Natural language processing (NLP), a field within artificial intelligence (AI), aims at aiding machines to decipher and establish human language. It includes tasks such as translation, sentiment analysis, and text summarization. The progress in this field has led to the creation of ‘Large Language Models’ (LLMs), capable of handling massive quantities of text. This progress has enabled complex tasks like long-context summarization and Retrieval-Augmented Generation (RAG).
Yet, evaluating the performance of LLMs is challenging, especially in long-context tasks. Traditional tasks like ‘Needle-in-a-Haystack’ fall short in demonstrating the potential of modern models. The scarcity of high-quality reference summaries and reliable automatic metrics make it difficult to assess the outputs’ quality. The current methods largely depend on short-input, single-document settings and low-quality reference summaries, correlating poorly with human judgment. The lack of benchmarks for long-context models highlights the need for better evaluation methods.
To bridge this gap, researchers at Salesforce AI Research have introduced a novel evaluation method known as the “Summary of a Haystack” (SummHay) task. The technique involves generating large volumes of documents called Haystacks on specific topics, with certain insights repeated across them. The key task of SummHay is to process these Haystacks, generate accurate summaries covering the relevant insights, and mention the source documents. The summaries are evaluated based on two main aspects: their coverage of the expected insights and the quality of the citations.
Studying the performance of 10 LLMs and 50 RAG systems using SummHay, the researchers found that even the best performing systems lagged behind human performance by over 10 points on a joint score. For instance, advanced LLMs like GPT-4o and Claude 3 Opus scored below 20% on SummHay without a retriever. Further trade-offs were observed between RAG systems and long-context models, where the former improved citation quality but reduced insight coverage.

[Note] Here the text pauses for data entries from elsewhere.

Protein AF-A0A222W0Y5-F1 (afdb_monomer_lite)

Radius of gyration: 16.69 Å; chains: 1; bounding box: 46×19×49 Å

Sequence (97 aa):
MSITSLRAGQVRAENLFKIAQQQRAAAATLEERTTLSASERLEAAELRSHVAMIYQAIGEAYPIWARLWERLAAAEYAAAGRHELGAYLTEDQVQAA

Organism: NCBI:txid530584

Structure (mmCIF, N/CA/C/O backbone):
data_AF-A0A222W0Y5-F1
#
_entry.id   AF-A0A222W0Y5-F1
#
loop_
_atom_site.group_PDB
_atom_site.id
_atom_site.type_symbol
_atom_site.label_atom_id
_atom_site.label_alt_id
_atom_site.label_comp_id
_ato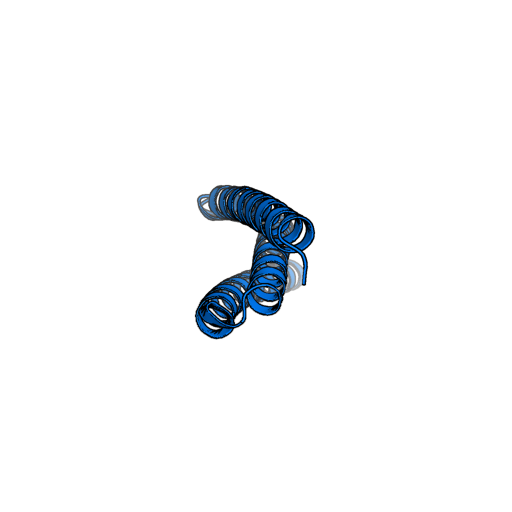m_site.label_asym_id
_atom_site.label_entity_id
_atom_site.label_seq_id
_atom_site.pdbx_PDB_ins_code
_atom_site.Cartn_x
_atom_site.Cartn_y
_atom_site.Cartn_z
_atom_site.occupancy
_atom_site.B_iso_or_equiv
_atom_site.auth_seq_id
_atom_site.auth_comp_id
_atom_site.auth_asym_id
_atom_site.auth_atom_id
_atom_site.pdbx_PDB_model_num
ATOM 1 N N . MET A 1 1 ? 14.150 5.642 -29.555 1.00 57.69 1 MET A N 1
ATOM 2 C CA . MET A 1 1 ? 14.236 5.983 -28.116 1.00 57.69 1 MET A CA 1
ATOM 3 C C . MET A 1 1 ? 15.690 6.328 -27.808 1.00 57.69 1 MET A C 1
ATOM 5 O O . MET A 1 1 ? 16.555 5.559 -28.205 1.00 57.69 1 MET A O 1
ATOM 9 N N . SER A 1 2 ? 15.989 7.496 -27.232 1.00 68.94 2 SER A N 1
ATOM 10 C CA . SER A 1 2 ? 17.376 7.933 -26.971 1.00 68.94 2 SER A CA 1
ATOM 11 C C . SER A 1 2 ? 17.860 7.463 -25.593 1.00 68.94 2 SER A C 1
ATOM 13 O O . SER A 1 2 ? 17.052 7.299 -24.677 1.00 68.94 2 SER A O 1
ATOM 15 N N . ILE A 1 3 ? 19.173 7.294 -25.405 1.00 71.50 3 ILE A N 1
ATOM 16 C CA . ILE A 1 3 ? 19.776 6.908 -24.109 1.00 71.50 3 ILE A CA 1
ATOM 17 C C . ILE A 1 3 ? 19.349 7.869 -22.984 1.00 71.50 3 ILE A C 1
ATOM 19 O O . ILE A 1 3 ? 19.065 7.444 -21.865 1.00 71.50 3 ILE A O 1
ATOM 23 N N . THR A 1 4 ? 19.224 9.161 -23.293 1.00 70.06 4 THR A N 1
ATOM 24 C CA . THR A 1 4 ? 18.762 10.198 -22.360 1.00 70.06 4 THR A CA 1
ATOM 25 C C . THR A 1 4 ? 17.308 9.986 -21.926 1.00 70.06 4 THR A C 1
ATOM 27 O O . THR A 1 4 ? 17.002 10.123 -20.745 1.00 70.06 4 THR A O 1
ATOM 30 N N . SER A 1 5 ? 16.418 9.584 -22.847 1.00 67.38 5 SER A N 1
ATOM 31 C CA . SER A 1 5 ? 15.014 9.272 -22.523 1.00 67.38 5 SER A CA 1
ATOM 32 C C . SER A 1 5 ? 14.866 8.018 -21.654 1.00 67.38 5 SER A C 1
ATOM 34 O O . SER A 1 5 ? 14.018 7.982 -20.766 1.00 67.38 5 SER A O 1
ATOM 36 N N . LEU A 1 6 ? 15.744 7.029 -21.849 1.00 65.62 6 LEU A N 1
ATOM 37 C CA . LEU A 1 6 ? 15.782 5.808 -21.042 1.00 65.62 6 LEU A CA 1
ATOM 38 C C . LEU A 1 6 ? 16.234 6.100 -19.602 1.00 65.62 6 LEU A C 1
ATOM 40 O O . LEU A 1 6 ? 15.585 5.673 -18.651 1.00 65.62 6 LEU A O 1
ATOM 44 N N . ARG A 1 7 ? 17.292 6.906 -19.432 1.00 71.50 7 ARG A N 1
ATOM 45 C CA . ARG A 1 7 ? 17.777 7.328 -18.105 1.00 71.50 7 ARG A CA 1
ATOM 46 C C . ARG A 1 7 ? 16.760 8.176 -17.340 1.00 71.50 7 ARG A C 1
ATOM 48 O O . ARG A 1 7 ? 16.603 7.986 -16.139 1.00 71.50 7 ARG A O 1
ATOM 55 N N . ALA A 1 8 ? 16.052 9.083 -18.015 1.00 73.00 8 ALA A N 1
ATOM 56 C CA . ALA A 1 8 ? 15.018 9.900 -17.378 1.00 73.00 8 ALA A CA 1
ATOM 57 C C . ALA A 1 8 ? 13.838 9.050 -16.866 1.00 73.00 8 ALA A C 1
ATOM 59 O O . ALA A 1 8 ? 13.352 9.278 -15.757 1.00 73.00 8 ALA A O 1
ATOM 60 N N . GLY A 1 9 ? 13.416 8.037 -17.635 1.00 73.50 9 GLY A N 1
ATOM 61 C CA . GLY A 1 9 ? 12.404 7.067 -17.201 1.00 73.50 9 GLY A CA 1
ATOM 62 C C . GLY A 1 9 ? 12.850 6.247 -15.986 1.00 73.50 9 GLY A C 1
ATOM 63 O O . GLY A 1 9 ? 12.065 6.040 -15.059 1.00 73.50 9 GLY A O 1
ATOM 64 N N . GLN A 1 10 ? 14.130 5.865 -15.949 1.00 78.88 10 GLN A N 1
ATOM 65 C CA . GLN A 1 10 ? 14.734 5.145 -14.826 1.00 78.88 10 GLN A CA 1
ATOM 66 C C . GLN A 1 10 ? 14.740 5.954 -13.530 1.00 78.88 10 GLN A C 1
ATOM 68 O O . GLN A 1 10 ? 14.188 5.508 -12.526 1.00 78.88 10 GLN A O 1
ATOM 73 N N . VAL A 1 11 ? 15.250 7.185 -13.571 1.00 80.81 11 VAL A N 1
ATOM 74 C CA . VAL A 1 11 ? 15.273 8.071 -12.396 1.00 80.81 11 VAL A CA 1
ATOM 75 C C . VAL A 1 11 ? 13.857 8.355 -11.882 1.00 80.81 11 VAL A C 1
ATOM 77 O O . VAL A 1 11 ? 13.619 8.367 -10.674 1.00 80.81 11 VAL A O 1
ATOM 80 N N . ARG A 1 12 ? 12.885 8.546 -12.784 1.00 83.69 12 ARG A N 1
ATOM 81 C CA . ARG A 1 12 ? 11.484 8.765 -12.397 1.00 83.69 12 ARG A CA 1
ATOM 82 C C . ARG A 1 12 ? 10.902 7.563 -11.653 1.00 83.69 12 ARG A C 1
ATOM 84 O O . ARG A 1 12 ? 10.234 7.751 -10.641 1.00 83.69 12 ARG A O 1
ATOM 91 N N . ALA A 1 13 ? 11.165 6.351 -12.127 1.00 82.75 13 ALA A N 1
ATOM 92 C CA . ALA A 1 13 ? 10.667 5.128 -11.509 1.00 82.75 13 ALA A CA 1
ATOM 93 C C . ALA A 1 13 ? 11.296 4.853 -10.143 1.00 82.75 13 ALA A C 1
ATOM 95 O O . ALA A 1 13 ? 10.595 4.480 -9.208 1.00 82.75 13 ALA A O 1
ATOM 96 N N . GLU A 1 14 ? 12.598 5.102 -10.004 1.00 87.62 14 GLU A N 1
ATOM 97 C CA . GLU A 1 14 ? 13.294 5.006 -8.720 1.00 87.62 14 GLU A CA 1
ATOM 98 C C . GLU A 1 14 ? 12.727 6.002 -7.699 1.00 87.62 14 GLU A C 1
ATOM 100 O O . GLU A 1 14 ? 12.512 5.648 -6.539 1.00 87.62 14 GLU A O 1
ATOM 105 N N . ASN A 1 15 ? 12.435 7.236 -8.120 1.00 90.75 15 ASN A N 1
ATOM 106 C CA . ASN A 1 15 ? 11.818 8.239 -7.250 1.00 90.75 15 ASN A CA 1
ATOM 107 C C . ASN A 1 15 ? 10.393 7.850 -6.844 1.00 90.75 15 ASN A C 1
ATOM 109 O O . ASN A 1 15 ? 10.054 7.938 -5.666 1.00 90.75 15 ASN A O 1
ATOM 113 N N . LEU A 1 16 ? 9.582 7.369 -7.789 1.00 90.56 16 LEU A N 1
ATOM 114 C CA . LEU A 1 16 ? 8.246 6.842 -7.504 1.00 90.56 16 LEU A CA 1
ATOM 115 C C . LEU A 1 16 ? 8.310 5.678 -6.511 1.00 90.56 16 LEU A C 1
ATOM 117 O O . LEU A 1 16 ? 7.588 5.672 -5.518 1.00 90.56 16 LEU A O 1
ATOM 121 N N . PHE A 1 17 ? 9.231 4.737 -6.714 1.00 93.00 17 PHE A N 1
ATOM 122 C CA . PHE A 1 17 ? 9.404 3.609 -5.807 1.00 93.00 17 PHE A CA 1
ATOM 123 C C . PHE A 1 17 ? 9.786 4.056 -4.389 1.00 93.00 17 PHE A C 1
ATOM 125 O O . PHE A 1 17 ? 9.247 3.527 -3.420 1.00 93.00 17 PHE A O 1
ATOM 132 N N . LYS A 1 18 ? 10.659 5.061 -4.244 1.00 95.25 18 LYS A N 1
ATOM 133 C CA . LYS A 1 18 ? 10.995 5.641 -2.930 1.00 95.25 18 LYS A CA 1
ATOM 134 C C . LYS A 1 18 ? 9.771 6.243 -2.238 1.00 95.25 18 LYS A C 1
ATOM 136 O O . LYS A 1 18 ? 9.578 5.990 -1.053 1.00 95.25 18 LYS A O 1
ATOM 141 N N . ILE A 1 19 ? 8.939 6.986 -2.970 1.00 94.62 19 ILE A N 1
ATOM 142 C CA . ILE A 1 19 ? 7.690 7.557 -2.440 1.00 94.62 19 ILE A CA 1
ATOM 143 C C . ILE A 1 19 ? 6.749 6.435 -1.982 1.00 94.62 19 ILE A C 1
ATOM 145 O O . ILE A 1 19 ? 6.229 6.489 -0.870 1.00 94.62 19 ILE A O 1
ATOM 149 N N . ALA A 1 20 ? 6.597 5.380 -2.788 1.00 95.12 20 ALA A N 1
ATOM 150 C CA . ALA A 1 20 ? 5.805 4.212 -2.417 1.00 95.12 20 ALA A CA 1
ATOM 151 C C . ALA A 1 20 ? 6.327 3.544 -1.134 1.00 95.12 20 ALA A C 1
ATOM 153 O O . ALA A 1 20 ? 5.540 3.222 -0.251 1.00 95.12 20 ALA A O 1
ATOM 154 N N . GLN A 1 21 ? 7.646 3.382 -0.971 1.00 96.50 21 GLN A N 1
ATOM 155 C CA . GLN A 1 21 ? 8.200 2.829 0.272 1.00 96.50 21 GLN A CA 1
ATOM 156 C C . GLN A 1 21 ? 7.928 3.725 1.487 1.00 96.50 21 GLN A C 1
ATOM 158 O O . GLN A 1 21 ? 7.602 3.211 2.553 1.00 96.50 21 GLN A O 1
ATOM 163 N N . GLN A 1 22 ? 8.019 5.050 1.338 1.00 97.06 22 GLN A N 1
ATOM 164 C CA . GLN A 1 22 ? 7.730 5.995 2.423 1.00 97.06 22 GLN A CA 1
ATOM 165 C C . GLN A 1 22 ? 6.262 5.937 2.859 1.00 97.06 22 GLN A C 1
ATOM 167 O O . GLN A 1 22 ? 5.983 5.841 4.051 1.00 97.06 22 GLN A O 1
ATOM 172 N N . GLN A 1 23 ? 5.327 5.936 1.908 1.00 96.94 23 GLN A N 1
ATOM 173 C CA . GLN A 1 23 ? 3.895 5.835 2.208 1.00 96.94 23 GLN A CA 1
ATOM 174 C C . GLN A 1 23 ? 3.534 4.476 2.809 1.00 96.94 23 GLN A C 1
ATOM 176 O O . GLN A 1 23 ? 2.771 4.399 3.768 1.00 96.94 23 GLN A O 1
ATOM 181 N N . ARG A 1 24 ? 4.138 3.398 2.298 1.00 96.00 24 ARG A N 1
ATOM 182 C CA . ARG A 1 24 ? 3.965 2.048 2.840 1.00 96.00 24 ARG A CA 1
ATOM 183 C C . ARG A 1 24 ? 4.468 1.938 4.277 1.00 96.00 24 ARG A C 1
ATOM 185 O O . ARG A 1 24 ? 3.831 1.274 5.089 1.00 96.00 24 ARG A O 1
ATOM 192 N N . ALA A 1 25 ? 5.591 2.584 4.590 1.00 95.62 25 ALA A N 1
ATOM 193 C CA . ALA A 1 25 ? 6.115 2.658 5.948 1.00 95.62 25 ALA A CA 1
ATOM 194 C C . ALA A 1 25 ? 5.188 3.468 6.865 1.00 95.62 25 ALA A C 1
ATOM 196 O O . ALA A 1 25 ? 4.892 3.012 7.962 1.00 95.62 25 ALA A O 1
ATOM 197 N N . ALA A 1 26 ? 4.667 4.608 6.400 1.00 93.81 26 ALA A N 1
ATOM 198 C CA . ALA A 1 26 ? 3.695 5.398 7.157 1.00 93.81 26 ALA A CA 1
ATOM 199 C C . ALA A 1 26 ? 2.418 4.596 7.472 1.00 93.81 26 ALA A C 1
ATOM 201 O O . ALA A 1 26 ? 1.972 4.577 8.618 1.00 93.81 26 ALA A O 1
ATOM 202 N N . ALA A 1 27 ? 1.887 3.855 6.491 1.00 93.50 27 ALA A N 1
ATOM 203 C CA . ALA A 1 27 ? 0.753 2.957 6.706 1.00 93.50 27 ALA A CA 1
ATOM 204 C C . ALA A 1 27 ? 1.084 1.855 7.726 1.00 93.50 27 ALA A C 1
ATOM 206 O O . ALA A 1 27 ? 0.286 1.586 8.617 1.00 93.50 27 ALA A O 1
ATOM 207 N N . ALA A 1 28 ? 2.276 1.253 7.644 1.00 92.88 28 ALA A N 1
ATOM 208 C CA . ALA A 1 28 ? 2.715 0.241 8.604 1.00 92.88 28 ALA A CA 1
ATOM 209 C C . ALA A 1 28 ? 2.814 0.797 10.037 1.00 92.88 28 ALA A C 1
ATOM 211 O O . ALA A 1 28 ? 2.373 0.140 10.972 1.00 92.88 28 ALA A O 1
ATOM 212 N N . THR A 1 29 ? 3.314 2.024 10.217 1.00 93.44 29 THR A N 1
ATOM 213 C CA . THR A 1 29 ? 3.362 2.680 11.535 1.00 93.44 29 THR A CA 1
ATOM 214 C C . THR A 1 29 ? 1.969 2.902 12.126 1.00 93.44 29 THR A C 1
ATOM 216 O O . THR A 1 29 ? 1.788 2.757 13.334 1.00 93.44 29 THR A O 1
ATOM 219 N N . LEU A 1 30 ? 0.968 3.226 11.299 1.00 90.62 30 LEU A N 1
ATOM 220 C CA . LEU A 1 30 ? -0.424 3.261 11.753 1.00 90.62 30 LEU A CA 1
ATOM 221 C C . LEU A 1 30 ? -0.883 1.852 12.158 1.00 90.62 30 LEU A C 1
ATOM 223 O O . LEU A 1 30 ? -1.379 1.659 13.263 1.00 90.62 30 LEU A O 1
ATOM 227 N N . GLU A 1 31 ? -0.656 0.855 11.305 1.00 89.25 31 GLU A N 1
ATOM 228 C CA . GLU A 1 31 ? -1.082 -0.538 11.506 1.00 89.25 31 GLU A CA 1
ATOM 229 C C . GLU A 1 31 ? -0.454 -1.236 12.724 1.00 89.25 31 GLU A C 1
ATOM 231 O O . GLU A 1 31 ? -1.057 -2.158 13.270 1.00 89.25 31 GLU A O 1
ATOM 236 N N . GLU A 1 32 ? 0.723 -0.805 13.181 1.00 91.25 32 GLU A N 1
ATOM 237 C CA . GLU A 1 32 ? 1.359 -1.305 14.410 1.00 91.25 32 GLU A CA 1
ATOM 238 C C . GLU A 1 32 ? 0.578 -0.937 15.682 1.00 91.25 32 GLU A C 1
ATOM 240 O O . GLU A 1 32 ? 0.785 -1.529 16.747 1.00 91.25 32 GLU A O 1
ATOM 245 N N . ARG A 1 33 ? -0.345 0.025 15.596 1.00 87.19 33 ARG A N 1
ATOM 246 C CA . ARG A 1 33 ? -1.183 0.434 16.721 1.00 87.19 33 ARG A CA 1
ATOM 247 C C . ARG A 1 33 ? -2.269 -0.613 16.966 1.00 87.19 33 ARG A C 1
ATOM 249 O O . ARG A 1 33 ? -3.023 -0.984 16.074 1.00 87.19 33 ARG A O 1
ATOM 256 N N . THR A 1 34 ? -2.402 -1.042 18.220 1.00 72.75 34 THR A N 1
ATOM 257 C CA . THR A 1 34 ? -3.349 -2.087 18.658 1.00 72.75 34 THR A CA 1
ATOM 258 C C . THR A 1 34 ? -4.820 -1.754 18.414 1.00 72.75 34 THR A C 1
ATOM 260 O O . THR A 1 34 ? -5.644 -2.658 18.294 1.00 72.75 34 THR A O 1
ATOM 263 N N . THR A 1 35 ? -5.154 -0.470 18.315 1.00 83.25 35 THR A N 1
ATOM 264 C CA . THR A 1 35 ? -6.504 0.005 18.004 1.00 83.25 35 THR A CA 1
ATOM 265 C C . THR A 1 35 ? -6.396 1.241 17.129 1.00 83.25 35 THR A C 1
ATOM 267 O O . THR A 1 35 ? -5.805 2.240 17.541 1.00 83.25 35 THR A O 1
ATOM 270 N N . LEU A 1 36 ? -6.972 1.150 15.933 1.00 86.38 36 LEU A N 1
ATOM 271 C CA . LEU A 1 36 ? -7.109 2.250 14.986 1.00 86.38 36 LEU A CA 1
ATOM 272 C C . LEU A 1 36 ? -8.531 2.801 15.044 1.00 86.38 36 LEU A C 1
ATOM 274 O O . LEU A 1 36 ? -9.492 2.021 14.993 1.00 86.38 36 LEU A O 1
ATOM 278 N N . SER A 1 37 ? -8.662 4.126 15.108 1.00 90.19 37 SER A N 1
ATOM 279 C CA . SER A 1 37 ? -9.946 4.799 14.890 1.00 90.19 37 SER A CA 1
ATOM 280 C C . SER A 1 37 ? -10.419 4.624 13.439 1.00 90.19 37 SER A C 1
ATOM 282 O O . SER A 1 37 ? -9.641 4.250 12.559 1.00 90.19 37 SER A O 1
ATOM 284 N N . ALA A 1 38 ? -11.692 4.923 13.156 1.00 89.75 38 ALA A N 1
ATOM 285 C CA . ALA A 1 38 ? -12.205 4.913 11.784 1.00 89.75 38 ALA A CA 1
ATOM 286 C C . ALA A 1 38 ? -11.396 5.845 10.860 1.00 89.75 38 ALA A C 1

The researchers found a substantial performance gap when comparing these models to human standards. Even after introducing advanced RAG components, such as Cohere’s Rerank3, to models like Claude 3 Opus and GPT-4o, they reached a joint score of around 36%, still lagging behind the estimated human performance of 56%. This difference calls for the development of better and more efficient models.
In conclusion, the research by Salesforce AI Research introduces SummHay as a robust benchmark for evaluating the abilities of long-context LLMs and RAG systems. Despite the current challenges, this research lays a foundation for advancements that could eventually equate to or even exceed human performance in long-context summarization.